■ **Exercise brief**:
Within the entries below, find the portion that opens with the line containing "Protein AF-A0A8H9C858-F1 (afdb_monomer)" and closes with the line containing "pLDDT: mean 92.35, std". Retype that portion exactly and only.

■ **Records shown**:

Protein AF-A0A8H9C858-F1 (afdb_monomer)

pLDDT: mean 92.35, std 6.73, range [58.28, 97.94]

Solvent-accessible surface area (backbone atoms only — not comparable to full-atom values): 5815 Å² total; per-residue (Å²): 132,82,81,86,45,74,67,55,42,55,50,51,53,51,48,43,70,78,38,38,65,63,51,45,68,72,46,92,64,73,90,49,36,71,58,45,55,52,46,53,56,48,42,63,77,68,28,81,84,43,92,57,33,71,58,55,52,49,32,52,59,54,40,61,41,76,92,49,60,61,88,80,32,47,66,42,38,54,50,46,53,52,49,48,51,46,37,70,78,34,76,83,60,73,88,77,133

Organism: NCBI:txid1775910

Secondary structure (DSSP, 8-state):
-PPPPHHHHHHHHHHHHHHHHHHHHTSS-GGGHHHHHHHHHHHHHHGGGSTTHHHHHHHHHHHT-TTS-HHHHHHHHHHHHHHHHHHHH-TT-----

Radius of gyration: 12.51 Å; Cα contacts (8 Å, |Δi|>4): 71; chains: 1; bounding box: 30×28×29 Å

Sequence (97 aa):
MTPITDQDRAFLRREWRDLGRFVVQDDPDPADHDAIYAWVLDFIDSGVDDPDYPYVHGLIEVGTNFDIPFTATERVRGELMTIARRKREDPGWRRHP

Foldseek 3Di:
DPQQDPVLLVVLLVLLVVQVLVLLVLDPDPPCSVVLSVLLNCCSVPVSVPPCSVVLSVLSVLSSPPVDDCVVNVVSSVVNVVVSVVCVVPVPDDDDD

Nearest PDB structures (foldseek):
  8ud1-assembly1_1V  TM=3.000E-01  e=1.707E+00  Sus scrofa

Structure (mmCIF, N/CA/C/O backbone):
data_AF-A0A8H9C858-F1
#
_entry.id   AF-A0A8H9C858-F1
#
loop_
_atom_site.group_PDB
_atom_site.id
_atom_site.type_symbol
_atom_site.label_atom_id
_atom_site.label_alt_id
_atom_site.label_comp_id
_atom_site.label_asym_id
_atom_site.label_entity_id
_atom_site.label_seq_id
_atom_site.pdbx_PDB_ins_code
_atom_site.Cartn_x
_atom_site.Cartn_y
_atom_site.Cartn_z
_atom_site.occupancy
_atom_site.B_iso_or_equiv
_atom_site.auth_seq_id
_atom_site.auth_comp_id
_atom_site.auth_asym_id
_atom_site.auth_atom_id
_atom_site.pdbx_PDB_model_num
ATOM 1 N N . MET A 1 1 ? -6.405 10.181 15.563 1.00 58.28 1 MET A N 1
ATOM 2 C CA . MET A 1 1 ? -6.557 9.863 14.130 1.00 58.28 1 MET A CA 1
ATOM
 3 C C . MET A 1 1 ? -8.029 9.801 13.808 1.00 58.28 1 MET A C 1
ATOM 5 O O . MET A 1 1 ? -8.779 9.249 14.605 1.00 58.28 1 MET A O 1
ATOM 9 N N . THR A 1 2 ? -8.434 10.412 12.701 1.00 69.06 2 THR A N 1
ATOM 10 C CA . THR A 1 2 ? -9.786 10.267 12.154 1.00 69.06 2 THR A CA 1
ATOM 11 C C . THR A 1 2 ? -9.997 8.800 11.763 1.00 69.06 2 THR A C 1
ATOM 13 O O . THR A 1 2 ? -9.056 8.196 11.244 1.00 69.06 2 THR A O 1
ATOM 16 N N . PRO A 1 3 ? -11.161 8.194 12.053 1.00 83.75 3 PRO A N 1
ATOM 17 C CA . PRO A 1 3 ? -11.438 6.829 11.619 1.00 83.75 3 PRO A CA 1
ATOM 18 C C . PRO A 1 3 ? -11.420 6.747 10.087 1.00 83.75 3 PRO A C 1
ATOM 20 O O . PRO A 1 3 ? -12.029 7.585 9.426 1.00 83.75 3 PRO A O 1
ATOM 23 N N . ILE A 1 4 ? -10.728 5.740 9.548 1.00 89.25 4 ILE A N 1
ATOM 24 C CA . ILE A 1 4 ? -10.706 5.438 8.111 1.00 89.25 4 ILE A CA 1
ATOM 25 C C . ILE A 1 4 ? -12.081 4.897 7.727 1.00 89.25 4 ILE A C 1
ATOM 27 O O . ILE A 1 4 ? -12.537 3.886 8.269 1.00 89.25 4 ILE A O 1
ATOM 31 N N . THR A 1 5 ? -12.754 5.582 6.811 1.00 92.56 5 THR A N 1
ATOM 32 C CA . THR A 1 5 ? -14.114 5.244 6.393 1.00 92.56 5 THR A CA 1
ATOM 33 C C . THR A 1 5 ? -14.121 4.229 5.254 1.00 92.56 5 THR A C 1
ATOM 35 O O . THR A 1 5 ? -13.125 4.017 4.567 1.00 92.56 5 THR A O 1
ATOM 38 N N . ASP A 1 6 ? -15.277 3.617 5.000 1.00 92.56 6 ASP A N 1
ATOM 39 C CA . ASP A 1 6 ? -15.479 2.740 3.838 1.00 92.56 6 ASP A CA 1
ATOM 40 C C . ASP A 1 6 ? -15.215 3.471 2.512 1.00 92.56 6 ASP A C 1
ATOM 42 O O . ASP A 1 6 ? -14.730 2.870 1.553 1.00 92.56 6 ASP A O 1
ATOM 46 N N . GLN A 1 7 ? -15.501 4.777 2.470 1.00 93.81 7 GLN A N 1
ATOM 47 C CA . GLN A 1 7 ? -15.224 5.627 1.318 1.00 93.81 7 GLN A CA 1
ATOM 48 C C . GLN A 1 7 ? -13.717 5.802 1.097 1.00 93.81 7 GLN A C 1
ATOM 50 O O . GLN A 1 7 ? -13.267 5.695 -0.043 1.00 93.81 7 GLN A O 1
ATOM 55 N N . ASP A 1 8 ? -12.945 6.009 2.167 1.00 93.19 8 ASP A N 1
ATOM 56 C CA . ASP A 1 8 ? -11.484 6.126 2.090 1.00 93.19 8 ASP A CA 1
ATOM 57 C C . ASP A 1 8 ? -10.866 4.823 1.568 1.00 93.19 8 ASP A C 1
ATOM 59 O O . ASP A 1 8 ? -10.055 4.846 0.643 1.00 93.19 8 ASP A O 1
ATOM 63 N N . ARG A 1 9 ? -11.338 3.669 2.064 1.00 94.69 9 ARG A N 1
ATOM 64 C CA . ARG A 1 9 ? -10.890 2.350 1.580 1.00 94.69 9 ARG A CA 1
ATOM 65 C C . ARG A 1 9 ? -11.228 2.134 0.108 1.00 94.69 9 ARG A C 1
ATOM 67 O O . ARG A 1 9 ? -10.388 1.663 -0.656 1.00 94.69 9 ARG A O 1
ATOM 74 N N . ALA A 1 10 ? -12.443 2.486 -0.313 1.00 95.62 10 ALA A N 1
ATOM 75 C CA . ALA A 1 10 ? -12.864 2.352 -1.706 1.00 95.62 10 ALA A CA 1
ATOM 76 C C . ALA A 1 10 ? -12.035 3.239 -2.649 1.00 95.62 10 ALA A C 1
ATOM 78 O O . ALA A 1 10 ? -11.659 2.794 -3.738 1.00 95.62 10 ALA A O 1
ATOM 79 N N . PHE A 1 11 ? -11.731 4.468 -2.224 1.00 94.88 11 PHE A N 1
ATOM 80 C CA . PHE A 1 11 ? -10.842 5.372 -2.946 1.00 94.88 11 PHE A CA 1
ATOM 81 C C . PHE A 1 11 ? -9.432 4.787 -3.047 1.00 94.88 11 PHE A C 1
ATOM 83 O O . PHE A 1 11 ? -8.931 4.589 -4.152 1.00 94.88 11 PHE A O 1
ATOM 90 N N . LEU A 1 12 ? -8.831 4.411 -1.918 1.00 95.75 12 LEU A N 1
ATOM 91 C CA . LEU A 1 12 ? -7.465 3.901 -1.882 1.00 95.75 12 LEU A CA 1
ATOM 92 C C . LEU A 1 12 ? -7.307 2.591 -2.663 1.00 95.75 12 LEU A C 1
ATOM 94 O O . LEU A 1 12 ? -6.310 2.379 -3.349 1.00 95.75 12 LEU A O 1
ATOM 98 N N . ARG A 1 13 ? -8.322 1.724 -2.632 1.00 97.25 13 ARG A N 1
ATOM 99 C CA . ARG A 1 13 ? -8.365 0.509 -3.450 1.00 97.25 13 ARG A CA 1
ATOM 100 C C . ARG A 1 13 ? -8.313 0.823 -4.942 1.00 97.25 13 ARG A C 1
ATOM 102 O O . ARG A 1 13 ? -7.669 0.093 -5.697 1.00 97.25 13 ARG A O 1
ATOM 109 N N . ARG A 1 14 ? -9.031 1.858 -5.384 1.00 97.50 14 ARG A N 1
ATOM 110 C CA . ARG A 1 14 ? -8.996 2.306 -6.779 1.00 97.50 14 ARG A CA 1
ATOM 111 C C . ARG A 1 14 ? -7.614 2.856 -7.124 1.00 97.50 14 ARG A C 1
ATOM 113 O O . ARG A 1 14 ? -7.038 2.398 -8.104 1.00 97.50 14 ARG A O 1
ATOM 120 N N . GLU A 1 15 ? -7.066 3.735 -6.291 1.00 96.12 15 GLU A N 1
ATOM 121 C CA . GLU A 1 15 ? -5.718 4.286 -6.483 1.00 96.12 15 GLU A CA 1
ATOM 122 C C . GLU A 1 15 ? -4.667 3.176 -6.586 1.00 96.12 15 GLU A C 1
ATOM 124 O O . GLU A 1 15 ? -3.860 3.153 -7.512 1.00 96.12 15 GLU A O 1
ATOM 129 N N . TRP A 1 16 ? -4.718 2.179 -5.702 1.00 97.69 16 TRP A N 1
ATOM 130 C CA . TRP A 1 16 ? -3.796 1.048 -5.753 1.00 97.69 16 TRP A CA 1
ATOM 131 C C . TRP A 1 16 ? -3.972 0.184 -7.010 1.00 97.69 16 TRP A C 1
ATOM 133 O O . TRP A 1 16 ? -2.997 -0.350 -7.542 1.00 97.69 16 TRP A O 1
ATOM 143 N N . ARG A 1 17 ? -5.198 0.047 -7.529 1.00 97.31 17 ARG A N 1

--

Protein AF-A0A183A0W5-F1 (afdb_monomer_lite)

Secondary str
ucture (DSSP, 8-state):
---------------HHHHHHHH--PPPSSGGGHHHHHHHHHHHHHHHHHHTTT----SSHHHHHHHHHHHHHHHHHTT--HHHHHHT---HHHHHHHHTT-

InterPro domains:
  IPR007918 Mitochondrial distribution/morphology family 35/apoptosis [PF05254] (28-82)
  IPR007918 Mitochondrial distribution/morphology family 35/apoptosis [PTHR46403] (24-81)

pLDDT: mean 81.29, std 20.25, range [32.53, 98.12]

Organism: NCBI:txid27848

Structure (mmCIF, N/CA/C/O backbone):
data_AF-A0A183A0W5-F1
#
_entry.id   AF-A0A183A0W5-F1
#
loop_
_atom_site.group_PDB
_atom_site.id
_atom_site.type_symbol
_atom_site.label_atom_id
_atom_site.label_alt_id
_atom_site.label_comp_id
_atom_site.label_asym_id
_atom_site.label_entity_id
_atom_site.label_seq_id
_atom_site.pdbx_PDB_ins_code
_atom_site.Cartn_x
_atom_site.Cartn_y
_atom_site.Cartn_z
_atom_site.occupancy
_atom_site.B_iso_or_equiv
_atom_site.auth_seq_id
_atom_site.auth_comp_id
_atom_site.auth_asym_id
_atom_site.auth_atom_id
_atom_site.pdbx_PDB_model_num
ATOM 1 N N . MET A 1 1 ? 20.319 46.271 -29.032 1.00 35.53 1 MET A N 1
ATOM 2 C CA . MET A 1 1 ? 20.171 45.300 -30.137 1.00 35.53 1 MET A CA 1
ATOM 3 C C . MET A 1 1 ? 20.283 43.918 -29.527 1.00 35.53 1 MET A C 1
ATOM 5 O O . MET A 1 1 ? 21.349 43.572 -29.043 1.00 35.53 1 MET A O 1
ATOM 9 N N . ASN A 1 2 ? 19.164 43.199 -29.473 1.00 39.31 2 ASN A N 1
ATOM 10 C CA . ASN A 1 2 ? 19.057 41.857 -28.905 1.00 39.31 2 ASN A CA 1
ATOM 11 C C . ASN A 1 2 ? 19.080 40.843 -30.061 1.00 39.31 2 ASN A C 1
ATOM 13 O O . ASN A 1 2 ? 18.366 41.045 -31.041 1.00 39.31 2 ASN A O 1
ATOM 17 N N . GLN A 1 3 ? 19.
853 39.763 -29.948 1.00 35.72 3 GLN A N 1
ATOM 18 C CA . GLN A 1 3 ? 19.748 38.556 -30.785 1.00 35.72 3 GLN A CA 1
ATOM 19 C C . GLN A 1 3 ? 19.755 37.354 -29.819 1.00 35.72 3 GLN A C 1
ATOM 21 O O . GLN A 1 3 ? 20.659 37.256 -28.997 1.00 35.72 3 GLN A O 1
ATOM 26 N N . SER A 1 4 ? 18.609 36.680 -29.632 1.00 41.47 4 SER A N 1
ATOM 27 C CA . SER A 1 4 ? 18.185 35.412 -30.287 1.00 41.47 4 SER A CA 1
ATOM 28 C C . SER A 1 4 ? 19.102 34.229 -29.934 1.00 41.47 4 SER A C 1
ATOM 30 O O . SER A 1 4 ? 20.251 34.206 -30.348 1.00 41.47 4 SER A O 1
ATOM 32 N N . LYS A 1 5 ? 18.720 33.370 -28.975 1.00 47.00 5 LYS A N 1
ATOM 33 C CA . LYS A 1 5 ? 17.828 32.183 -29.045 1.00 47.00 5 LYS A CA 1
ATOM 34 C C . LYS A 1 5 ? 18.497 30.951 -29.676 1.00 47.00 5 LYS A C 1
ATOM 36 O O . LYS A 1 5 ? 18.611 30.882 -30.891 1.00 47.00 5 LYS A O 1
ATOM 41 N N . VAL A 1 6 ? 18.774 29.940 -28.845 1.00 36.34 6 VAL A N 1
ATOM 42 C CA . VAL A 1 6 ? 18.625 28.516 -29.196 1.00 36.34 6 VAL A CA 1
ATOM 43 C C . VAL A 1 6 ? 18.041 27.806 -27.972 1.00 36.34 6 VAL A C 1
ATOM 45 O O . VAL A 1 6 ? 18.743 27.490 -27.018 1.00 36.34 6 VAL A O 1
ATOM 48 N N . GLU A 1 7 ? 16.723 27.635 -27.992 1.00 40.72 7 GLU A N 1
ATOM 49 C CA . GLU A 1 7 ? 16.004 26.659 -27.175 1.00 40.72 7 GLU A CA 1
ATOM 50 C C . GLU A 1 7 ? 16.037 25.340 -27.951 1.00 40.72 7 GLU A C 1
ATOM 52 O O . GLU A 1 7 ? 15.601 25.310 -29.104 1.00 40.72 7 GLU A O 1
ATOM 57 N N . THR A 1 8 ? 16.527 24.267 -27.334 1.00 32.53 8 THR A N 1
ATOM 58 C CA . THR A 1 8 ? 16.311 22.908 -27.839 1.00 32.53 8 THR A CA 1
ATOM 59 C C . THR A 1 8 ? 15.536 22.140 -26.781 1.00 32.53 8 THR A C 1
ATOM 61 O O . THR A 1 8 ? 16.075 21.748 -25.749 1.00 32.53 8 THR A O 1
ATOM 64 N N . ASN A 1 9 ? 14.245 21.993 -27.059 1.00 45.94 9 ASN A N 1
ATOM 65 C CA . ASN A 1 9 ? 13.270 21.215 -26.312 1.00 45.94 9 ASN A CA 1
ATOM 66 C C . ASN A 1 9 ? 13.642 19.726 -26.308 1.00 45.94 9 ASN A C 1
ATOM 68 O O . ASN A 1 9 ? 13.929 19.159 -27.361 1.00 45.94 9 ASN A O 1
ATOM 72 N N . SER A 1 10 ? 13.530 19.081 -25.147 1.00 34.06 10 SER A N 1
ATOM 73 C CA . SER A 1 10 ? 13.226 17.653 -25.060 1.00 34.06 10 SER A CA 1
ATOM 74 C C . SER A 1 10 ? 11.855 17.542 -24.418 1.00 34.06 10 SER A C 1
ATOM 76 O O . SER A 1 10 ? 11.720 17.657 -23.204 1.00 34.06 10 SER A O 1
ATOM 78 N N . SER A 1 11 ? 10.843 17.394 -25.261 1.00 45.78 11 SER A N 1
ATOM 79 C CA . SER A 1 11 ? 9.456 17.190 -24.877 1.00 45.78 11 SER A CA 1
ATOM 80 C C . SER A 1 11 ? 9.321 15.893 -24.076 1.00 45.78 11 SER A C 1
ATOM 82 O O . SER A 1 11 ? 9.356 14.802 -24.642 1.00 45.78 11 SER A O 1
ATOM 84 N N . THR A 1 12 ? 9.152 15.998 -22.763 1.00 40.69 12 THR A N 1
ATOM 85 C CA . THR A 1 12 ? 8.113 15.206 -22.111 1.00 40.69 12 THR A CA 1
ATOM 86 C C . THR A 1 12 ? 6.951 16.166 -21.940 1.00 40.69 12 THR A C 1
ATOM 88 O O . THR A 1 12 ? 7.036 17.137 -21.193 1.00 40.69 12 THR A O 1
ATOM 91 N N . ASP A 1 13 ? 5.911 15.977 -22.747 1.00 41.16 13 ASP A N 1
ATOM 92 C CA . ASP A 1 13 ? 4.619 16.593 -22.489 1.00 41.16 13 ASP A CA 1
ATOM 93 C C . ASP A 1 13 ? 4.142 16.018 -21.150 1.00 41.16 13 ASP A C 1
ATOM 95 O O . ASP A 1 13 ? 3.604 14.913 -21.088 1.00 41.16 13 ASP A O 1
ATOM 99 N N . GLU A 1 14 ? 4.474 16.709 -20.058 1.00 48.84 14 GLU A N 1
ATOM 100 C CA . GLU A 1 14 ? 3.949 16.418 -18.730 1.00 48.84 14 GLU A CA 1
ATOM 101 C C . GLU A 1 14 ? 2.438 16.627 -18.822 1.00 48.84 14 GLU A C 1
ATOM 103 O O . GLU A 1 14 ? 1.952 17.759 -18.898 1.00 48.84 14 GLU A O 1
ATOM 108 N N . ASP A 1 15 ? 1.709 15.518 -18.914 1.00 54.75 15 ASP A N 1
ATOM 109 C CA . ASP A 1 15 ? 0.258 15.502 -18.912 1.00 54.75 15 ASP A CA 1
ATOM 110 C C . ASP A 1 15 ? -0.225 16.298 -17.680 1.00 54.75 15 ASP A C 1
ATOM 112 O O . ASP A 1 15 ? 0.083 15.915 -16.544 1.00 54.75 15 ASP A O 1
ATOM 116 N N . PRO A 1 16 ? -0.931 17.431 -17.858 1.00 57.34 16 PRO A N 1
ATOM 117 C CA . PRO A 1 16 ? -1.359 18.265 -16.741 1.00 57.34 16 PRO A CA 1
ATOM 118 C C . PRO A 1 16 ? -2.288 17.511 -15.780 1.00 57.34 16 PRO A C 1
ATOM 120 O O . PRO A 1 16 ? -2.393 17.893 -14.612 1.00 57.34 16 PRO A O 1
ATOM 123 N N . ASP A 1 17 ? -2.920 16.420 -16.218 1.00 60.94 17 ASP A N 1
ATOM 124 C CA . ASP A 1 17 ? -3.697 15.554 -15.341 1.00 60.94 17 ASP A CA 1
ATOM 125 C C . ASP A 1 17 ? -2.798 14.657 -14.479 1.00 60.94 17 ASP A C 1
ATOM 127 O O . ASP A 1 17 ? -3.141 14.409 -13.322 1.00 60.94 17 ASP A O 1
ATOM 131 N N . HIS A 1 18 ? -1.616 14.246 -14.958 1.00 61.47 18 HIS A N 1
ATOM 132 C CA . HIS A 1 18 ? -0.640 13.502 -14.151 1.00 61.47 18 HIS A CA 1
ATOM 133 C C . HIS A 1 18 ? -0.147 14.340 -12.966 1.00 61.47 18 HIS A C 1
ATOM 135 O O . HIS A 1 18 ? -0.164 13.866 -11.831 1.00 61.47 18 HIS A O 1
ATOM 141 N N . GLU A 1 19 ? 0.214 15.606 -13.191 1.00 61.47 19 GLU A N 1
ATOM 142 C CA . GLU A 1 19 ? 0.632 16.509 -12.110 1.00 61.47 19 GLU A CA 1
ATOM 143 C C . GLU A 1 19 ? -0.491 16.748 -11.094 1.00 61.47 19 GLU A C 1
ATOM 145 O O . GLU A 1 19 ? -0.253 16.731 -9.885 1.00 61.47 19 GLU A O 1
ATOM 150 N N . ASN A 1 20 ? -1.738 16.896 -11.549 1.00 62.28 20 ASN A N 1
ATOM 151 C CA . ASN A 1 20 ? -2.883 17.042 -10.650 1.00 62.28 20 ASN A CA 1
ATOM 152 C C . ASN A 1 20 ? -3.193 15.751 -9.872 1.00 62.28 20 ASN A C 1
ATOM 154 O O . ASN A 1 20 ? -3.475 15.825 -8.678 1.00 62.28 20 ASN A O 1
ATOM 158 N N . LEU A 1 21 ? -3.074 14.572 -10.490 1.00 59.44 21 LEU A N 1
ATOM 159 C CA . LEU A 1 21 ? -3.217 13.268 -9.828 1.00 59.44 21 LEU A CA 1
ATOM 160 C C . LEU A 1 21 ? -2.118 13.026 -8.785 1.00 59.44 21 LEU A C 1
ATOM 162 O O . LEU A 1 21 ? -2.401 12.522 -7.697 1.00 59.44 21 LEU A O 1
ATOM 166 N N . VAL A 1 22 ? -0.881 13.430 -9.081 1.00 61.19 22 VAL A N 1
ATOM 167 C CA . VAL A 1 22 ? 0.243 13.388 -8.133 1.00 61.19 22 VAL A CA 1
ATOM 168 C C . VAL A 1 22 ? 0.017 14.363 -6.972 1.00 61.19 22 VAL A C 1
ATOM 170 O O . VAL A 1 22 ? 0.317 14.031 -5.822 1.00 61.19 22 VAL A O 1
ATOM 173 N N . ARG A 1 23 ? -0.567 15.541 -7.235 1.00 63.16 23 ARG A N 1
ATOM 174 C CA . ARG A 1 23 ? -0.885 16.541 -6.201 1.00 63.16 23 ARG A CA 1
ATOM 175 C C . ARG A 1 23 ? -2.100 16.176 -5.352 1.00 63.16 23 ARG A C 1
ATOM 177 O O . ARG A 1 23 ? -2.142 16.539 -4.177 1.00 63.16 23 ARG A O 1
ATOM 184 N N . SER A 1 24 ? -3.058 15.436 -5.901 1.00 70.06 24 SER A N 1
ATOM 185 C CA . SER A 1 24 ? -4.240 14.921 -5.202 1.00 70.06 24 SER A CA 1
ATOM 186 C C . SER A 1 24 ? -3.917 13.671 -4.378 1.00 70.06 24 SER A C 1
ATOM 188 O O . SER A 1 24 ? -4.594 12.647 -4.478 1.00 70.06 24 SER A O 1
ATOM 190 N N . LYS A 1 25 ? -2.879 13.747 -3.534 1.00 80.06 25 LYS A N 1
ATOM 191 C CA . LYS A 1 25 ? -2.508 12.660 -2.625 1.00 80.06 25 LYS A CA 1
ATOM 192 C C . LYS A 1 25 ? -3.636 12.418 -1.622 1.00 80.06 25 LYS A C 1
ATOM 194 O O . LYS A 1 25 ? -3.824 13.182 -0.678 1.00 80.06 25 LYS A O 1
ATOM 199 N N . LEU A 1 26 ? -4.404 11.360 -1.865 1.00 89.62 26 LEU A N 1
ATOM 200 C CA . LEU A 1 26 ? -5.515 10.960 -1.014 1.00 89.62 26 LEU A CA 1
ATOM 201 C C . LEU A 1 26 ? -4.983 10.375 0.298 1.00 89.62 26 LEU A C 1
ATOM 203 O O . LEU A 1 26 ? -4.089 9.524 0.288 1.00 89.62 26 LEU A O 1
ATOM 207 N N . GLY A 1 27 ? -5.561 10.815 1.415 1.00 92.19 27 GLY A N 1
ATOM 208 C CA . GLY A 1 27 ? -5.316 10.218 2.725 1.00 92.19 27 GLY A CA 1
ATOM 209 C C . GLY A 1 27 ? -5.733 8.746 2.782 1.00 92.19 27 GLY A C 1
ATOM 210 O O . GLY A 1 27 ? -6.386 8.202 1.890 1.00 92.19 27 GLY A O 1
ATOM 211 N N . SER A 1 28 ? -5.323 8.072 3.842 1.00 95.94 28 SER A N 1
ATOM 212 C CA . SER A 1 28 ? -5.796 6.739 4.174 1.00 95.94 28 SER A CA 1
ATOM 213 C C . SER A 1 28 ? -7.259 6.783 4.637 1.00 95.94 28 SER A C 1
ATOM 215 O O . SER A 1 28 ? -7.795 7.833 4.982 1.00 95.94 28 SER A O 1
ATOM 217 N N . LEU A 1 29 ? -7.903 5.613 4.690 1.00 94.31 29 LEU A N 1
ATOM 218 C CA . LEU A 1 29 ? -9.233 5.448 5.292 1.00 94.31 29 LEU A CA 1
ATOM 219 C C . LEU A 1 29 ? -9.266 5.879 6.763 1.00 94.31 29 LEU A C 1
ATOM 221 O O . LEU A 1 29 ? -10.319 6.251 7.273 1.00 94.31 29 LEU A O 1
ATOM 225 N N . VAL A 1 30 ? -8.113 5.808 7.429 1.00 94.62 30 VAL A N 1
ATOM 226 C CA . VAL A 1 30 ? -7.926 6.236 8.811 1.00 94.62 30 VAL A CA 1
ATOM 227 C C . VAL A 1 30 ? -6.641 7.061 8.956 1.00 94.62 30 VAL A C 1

■ **Answer to this problem**:
Protein AF-A0A8H9C858-F1 (afdb_monomer)

pLDDT: mean 92.35, std 6.73, range [58.28, 97.94]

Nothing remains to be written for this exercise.